Study Finds Benefits With Drug-Coated Stents

ByABC News
March 24, 2008, 1:31 AM

Mar. 23 -- WEDNESDAY, Oct. 3 (HealthDay News) -- Drug-coated stents offered a clear advantage over the bare-metal kind for high-risk patients with blocked coronary arteries, a large Canadian study found.

The rate of restenosis -- having the artery become blocked again after stent implant -- was "significantly lower" over the following two years for those getting drug-coated stents, 7.4 percent versus 10.7 percent. The three-year death rate was 5.5 percent in the coated-stent group, compared to 7.8 percent in the bare-metal group.

"We found the results in low-risk patients were almost identical [between the two types of stents], so we would reserve coated stents for high-risk cases," said study lead author Dr. Jack V. Tu, a senior scientist at the Institute for Clinical Evaluative Sciences in Toronto.
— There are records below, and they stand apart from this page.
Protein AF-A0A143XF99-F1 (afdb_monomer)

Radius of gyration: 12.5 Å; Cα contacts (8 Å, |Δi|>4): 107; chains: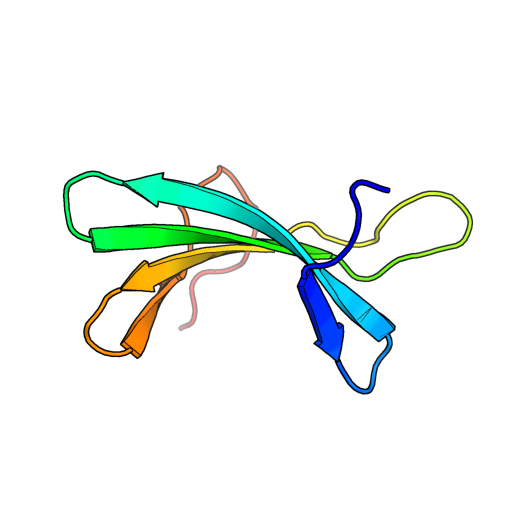 1; bounding box: 32×29×30 Å

Mean predicted aligned error: 7.73 Å

Sequence (64 aa):
MMYPYMTLNDDTEITHLEMKPDGRVKVYIETPVENGFHNATKIWISISGKALLCNNASQIPKKI

Nearest PDB structures (foldseek):
  6rw9-assembly1_A  TM=5.648E-01  e=4.280E+00  Morganella morganii subsp. morganii

Structure (mmCIF, N/CA/C/O backbone):
data_AF-A0A143XF99-F1
#
_entry.id   AF-A0A143XF99-F1
#
loop_
_atom_site.group_PDB
_atom_site.id
_atom_site.type_symbol
_atom_site.label_atom_id
_atom_site.label_alt_id
_atom_site.label_comp_id
_atom_site.label_asym_id
_atom_site.label_entity_id
_atom_site.label_seq_id
_atom_site.pdbx_PDB_ins_code
_atom_site.Cartn_x
_atom_site.Cartn_y
_atom_site.Cartn_z
_atom_site.occupancy
_atom_site.B_iso_or_equiv
_atom_site.auth_seq_id
_atom_site.auth_comp_id
_atom_site.auth_asym_id
_atom_site.auth_atom_id
_atom_site.pdbx_PDB_model_num
ATOM 1 N N . MET A 1 1 ? 11.720 -7.143 -0.186 1.00 57.19 1 MET A N 1
ATOM 2 C CA . MET A 1 1 ? 10.252 -7.084 -0.057 1.00 57.19 1 MET A CA 1
ATOM 3 C C . MET A 1 1 ? 9.849 -7.658 1.289 1.00 57.19 1 MET A C 1
ATOM 5 O O . MET A 1 1 ? 10.375 -8.701 1.663 1.00 57.19 1 MET A O 1
ATOM 9 N N . MET A 1 2 ? 8.981 -6.968 2.032 1.00 67.44 2 MET A N 1
ATOM 10 C CA . MET A 1 2 ? 8.196 -7.604 3.100 1.00 67.44 2 MET A CA 1
ATOM 11 C C . MET A 1 2 ? 7.134 -8.481 2.412 1.00 67.44 2 MET A C 1
ATOM 13 O O . MET A 1 2 ? 6.708 -8.131 1.318 1.00 67.44 2 MET A O 1
ATOM 17 N N . TYR A 1 3 ? 6.762 -9.632 2.979 1.00 70.81 3 TYR A N 1
ATOM 18 C CA . TYR A 1 3 ? 5.839 -10.563 2.312 1.00 70.81 3 TYR A CA 1
ATOM 19 C C . TYR A 1 3 ? 4.488 -9.890 1.993 1.00 70.81 3 TYR A C 1
ATOM 21 O O . TYR A 1 3 ? 3.877 -9.345 2.918 1.00 70.81 3 TYR A O 1
ATOM 29 N N . PRO A 1 4 ? 4.014 -9.925 0.730 1.00 76.44 4 PRO A N 1
ATOM 30 C CA . PRO A 1 4 ? 2.752 -9.305 0.350 1.00 76.44 4 PRO A CA 1
ATOM 31 C C . PRO A 1 4 ? 1.568 -10.052 0.966 1.00 76.44 4 PRO A C 1
ATOM 33 O O . PRO A 1 4 ? 1.522 -11.281 0.986 1.00 76.44 4 PRO A O 1
ATOM 36 N N . TYR A 1 5 ? 0.581 -9.299 1.450 1.00 83.00 5 TYR A N 1
ATOM 37 C CA . TYR A 1 5 ? -0.700 -9.848 1.903 1.00 83.00 5 TYR A CA 1
ATOM 38 C C . TYR A 1 5 ? -1.624 -10.174 0.728 1.00 83.00 5 TYR A C 1
ATOM 40 O O . TYR A 1 5 ? -2.483 -11.047 0.832 1.00 83.00 5 TYR A O 1
ATOM 48 N N . MET A 1 6 ? -1.475 -9.436 -0.371 1.00 87.00 6 MET A N 1
ATOM 49 C CA . MET A 1 6 ? -2.261 -9.581 -1.588 1.00 87.00 6 MET A CA 1
ATOM 50 C C . MET A 1 6 ? -1.445 -9.077 -2.774 1.00 87.00 6 MET A C 1
ATOM 52 O O . MET A 1 6 ? -0.814 -8.025 -2.679 1.00 87.00 6 MET A O 1
ATOM 56 N N . THR A 1 7 ? -1.528 -9.798 -3.886 1.00 89.81 7 THR A N 1
ATOM 57 C CA . THR A 1 7 ? -0.991 -9.390 -5.186 1.00 89.81 7 THR A CA 1
ATOM 58 C C . THR A 1 7 ? -2.165 -9.218 -6.146 1.00 89.81 7 THR A C 1
ATOM 60 O O . THR A 1 7 ? -3.063 -10.063 -6.190 1.00 89.81 7 THR A O 1
ATOM 63 N N . LEU A 1 8 ? -2.202 -8.091 -6.851 1.00 88.69 8 LEU A N 1
ATOM 64 C CA . LEU A 1 8 ? -3.215 -7.753 -7.846 1.00 88.69 8 LEU A CA 1
ATOM 65 C C . LEU A 1 8 ? -2.815 -8.295 -9.227 1.00 88.69 8 LEU A C 1
ATOM 67 O O . LEU A 1 8 ? -1.697 -8.755 -9.434 1.00 88.69 8 LEU A O 1
ATOM 71 N N . ASN A 1 9 ? -3.737 -8.232 -10.189 1.00 90.69 9 ASN A N 1
ATOM 72 C CA . ASN A 1 9 ? -3.534 -8.790 -11.533 1.00 90.69 9 ASN A CA 1
ATOM 73 C C . ASN A 1 9 ? -2.411 -8.113 -12.341 1.00 90.69 9 ASN A C 1
ATOM 75 O O . ASN A 1 9 ? -1.989 -8.665 -13.350 1.00 90.69 9 ASN A O 1
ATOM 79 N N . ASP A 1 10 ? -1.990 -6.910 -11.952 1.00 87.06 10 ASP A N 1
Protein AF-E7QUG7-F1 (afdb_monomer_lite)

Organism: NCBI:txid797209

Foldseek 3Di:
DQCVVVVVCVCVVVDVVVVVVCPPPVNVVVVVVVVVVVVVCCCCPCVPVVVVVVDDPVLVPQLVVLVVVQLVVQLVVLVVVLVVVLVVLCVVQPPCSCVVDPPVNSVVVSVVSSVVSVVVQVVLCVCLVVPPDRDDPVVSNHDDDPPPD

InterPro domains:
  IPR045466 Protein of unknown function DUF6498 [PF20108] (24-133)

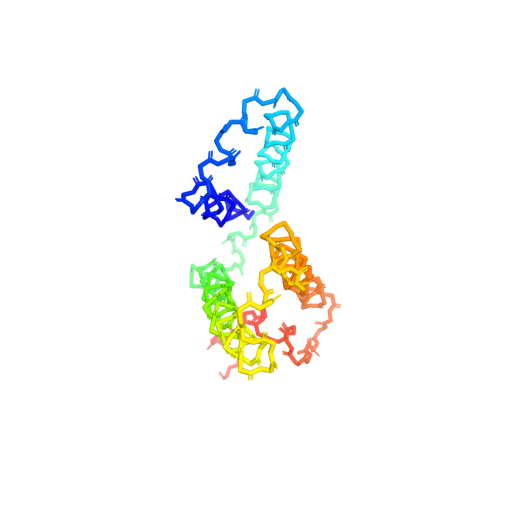pLDDT: mean 74.72, std 12.5, range [45.47, 94.75]

Radius of gyration: 19.53 Å; chains: 1; bounding box: 44×44×52 Å

Sequence (149 aa):
MIWGIGISAVPLIIYDSAIETSILPTVAGSVLVIAVSQLLKIRLEFFRERKYESMSAHMVLEIPCRIIFFMFVFIQGLQAVGIFFHLGVWAVFGRLSKQVLTDNTVEILYVTVLVLGKLTVEWARFRANRDPNPSGVANWFTPQDPLAE

Secondary structure (DSSP, 8-state):
-TTHHHHHHHHHHH-HHHHHHHTSHHHHHHHHHHHHHHHHHHIIIIIIS-GGGTS-HHHHHHHHHHHHHHHHHHHHHHHHHHHHHHHHHHHHHGGGHHHHS-HHHHHHHHHHHHHHHHHHHHHHHHHHTT-SS--GGGGGGSPP-TT--

Structure (mmCIF, N/CA/C/O backbone):
data_AF-E7QUG7-F1
#
_entry.id   AF-E7QUG7-F1
#
loop_
_atom_site.group_PDB
_atom_site.id
_atom_site.type_symbol
_atom_site.label_atom_id
_atom_site.label_alt_id
_atom_site.label_comp_id
_atom_site.label_asym_id
_atom_site.label_entity_id
_atom_site.label_seq_id
_atom_site.pdbx_PDB_ins_code
_atom_site.Cartn_x
_atom_site.Cartn_y
_atom_site.Cartn_z
_atom_site.occupancy
_atom_site.B_iso_or_equiv
_atom_site.auth_seq_id
_atom_site.auth_comp_id
_atom_site.auth_asym_id
_atom_site.auth_atom_id
_atom_site.pdbx_PDB_model_num
ATOM 1 N N . MET A 1 1 ? -6.653 5.017 15.111 1.00 49.28 1 MET A N 1
ATOM 2 C CA . MET A 1 1 ? -5.881 3.990 14.378 1.00 49.28 1 MET A CA 1
ATOM 3 C C . MET A 1 1 ? -4.458 4.514 14.191 1.00 49.28 1 MET A C 1
ATOM 5 O O . MET A 1 1 ? -4.190 5.242 13.251 1.00 49.28 1 MET A O 1
ATOM 9 N N . ILE A 1 2 ? -3.563 4.199 15.131 1.00 45.47 2 ILE A N 1
ATOM 10 C CA . ILE A 1 2 ? -2.210 4.785 15.290 1.00 45.47 2 ILE A CA 1
ATOM 11 C C . ILE A 1 2 ? -1.233 4.376 14.155 1.00 45.47 2 ILE A C 1
ATOM 13 O O . ILE A 1 2 ? -0.184 4.979 13.955 1.00 45.47 2 ILE A O 1
ATOM 17 N N . TRP A 1 3 ? -1.615 3.399 13.333 1.00 49.06 3 TRP A N 1
ATOM 18 C CA . TRP A 1 3 ? -0.734 2.677 12.407 1.00 49.06 3 TRP A CA 1
ATOM 19 C C . TRP A 1 3 ? -0.447 3.365 11.070 1.00 49.06 3 TRP A C 1
ATOM 21 O O . TRP A 1 3 ? 0.431 2.924 10.330 1.00 49.06 3 TRP A O 1
ATOM 31 N N . GLY A 1 4 ? -1.136 4.471 10.770 1.00 45.88 4 GLY A N 1
ATOM 32 C CA . GLY A 1 4 ? -0.836 5.275 9.585 1.00 45.88 4 GLY A CA 1
ATOM 33 C C . GLY A 1 4 ? 0.610 5.770 9.579 1.00 45.88 4 GLY A C 1
ATOM 34 O O . GLY A 1 4 ? 1.211 5.818 8.519 1.00 45.88 4 GLY A O 1
ATOM 35 N N . ILE A 1 5 ? 1.194 6.057 10.744 1.00 48.88 5 ILE A N 1
ATOM 36 C CA . ILE A 1 5 ? 2.551 6.609 10.856 1.00 48.88 5 ILE A CA 1
ATOM 37 C C . ILE A 1 5 ? 3.615 5.522 10.629 1.00 48.88 5 ILE A C 1
ATOM 39 O O . ILE A 1 5 ? 4.560 5.748 9.883 1.00 48.88 5 ILE A O 1
ATOM 43 N N . GLY A 1 6 ? 3.423 4.319 11.186 1.00 48.09 6 GLY A N 1
ATOM 44 C CA . GLY A 1 6 ? 4.391 3.219 11.064 1.00 48.09 6 GLY A CA 1
ATOM 45 C C . GLY A 1 6 ? 4.553 2.693 9.634 1.00 48.09 6 GLY A C 1
ATOM 46 O O . GLY A 1 6 ? 5.671 2.465 9.189 1.00 48.09 6 GLY A O 1
ATOM 47 N N . ILE A 1 7 ? 3.457 2.571 8.876 1.00 53.25 7 ILE A N 1
ATOM 48 C CA . ILE A 1 7 ? 3.515 2.140 7.465 1.00 53.25 7 ILE A CA 1
ATOM 49 C C . ILE A 1 7 ? 3.978 3.290 6.553 1.00 53.25 7 ILE A C 1
ATOM 51 O O . ILE A 1 7 ? 4.673 3.049 5.570 1.00 53.25 7 ILE A O 1
ATOM 55 N N . SER A 1 8 ? 3.672 4.547 6.898 1.00 51.78 8 SER A N 1
ATOM 56 C CA . SER A 1 8 ? 4.165 5.718 6.145 1.00 51.78 8 SER A CA 1
ATOM 57 C C . SER A 1 8 ? 5.660 5.985 6.340 1.00 51.78 8 SER A C 1
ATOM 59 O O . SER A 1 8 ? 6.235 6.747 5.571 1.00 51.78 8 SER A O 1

The study findings also provide some comfort about worries that a high rate of restenosis increases the risk of heart attacks in those getting coated stents. The two-year heart attack rate was similar in the two groups, 5.2 percent for bare-metal stents and 5.7 percent for coated stents.

"These were traditional heart attacks rather than being caused by restenosis, so it provides a lot of reassurance," Tu said.

The findings are published in the Oct. 4 issue of the New England Journal of Medicine.

The dominant drug-eluting stent used in the trial was the Taxus, coated with the drug paclitaxel and marketed by Boston Scientific, Tu said. It was used in 80 of those getting a coated stent, with about 17 percent getting the Cypher, which is coated with sirolimus and marketed by Cordis.

Recent studies have found the risk of restenosis is lower with the Cypher stent. Tu said his group has not yet looked for a product-to-product comparison.

The study defined high risk as the presence of two of three risk factors for restenosis -- diabetes, having smaller blood vessels and having very long blockages.

Use of a bare-metal stent versus a drug-coated stent thus depends on a recipient's risk profile, Tu said. "Unless I were a high-risk patient with two or three risk factors, I would be better off with a bare-metal stent," he said. I would reserve the coated stent for high-risk patients.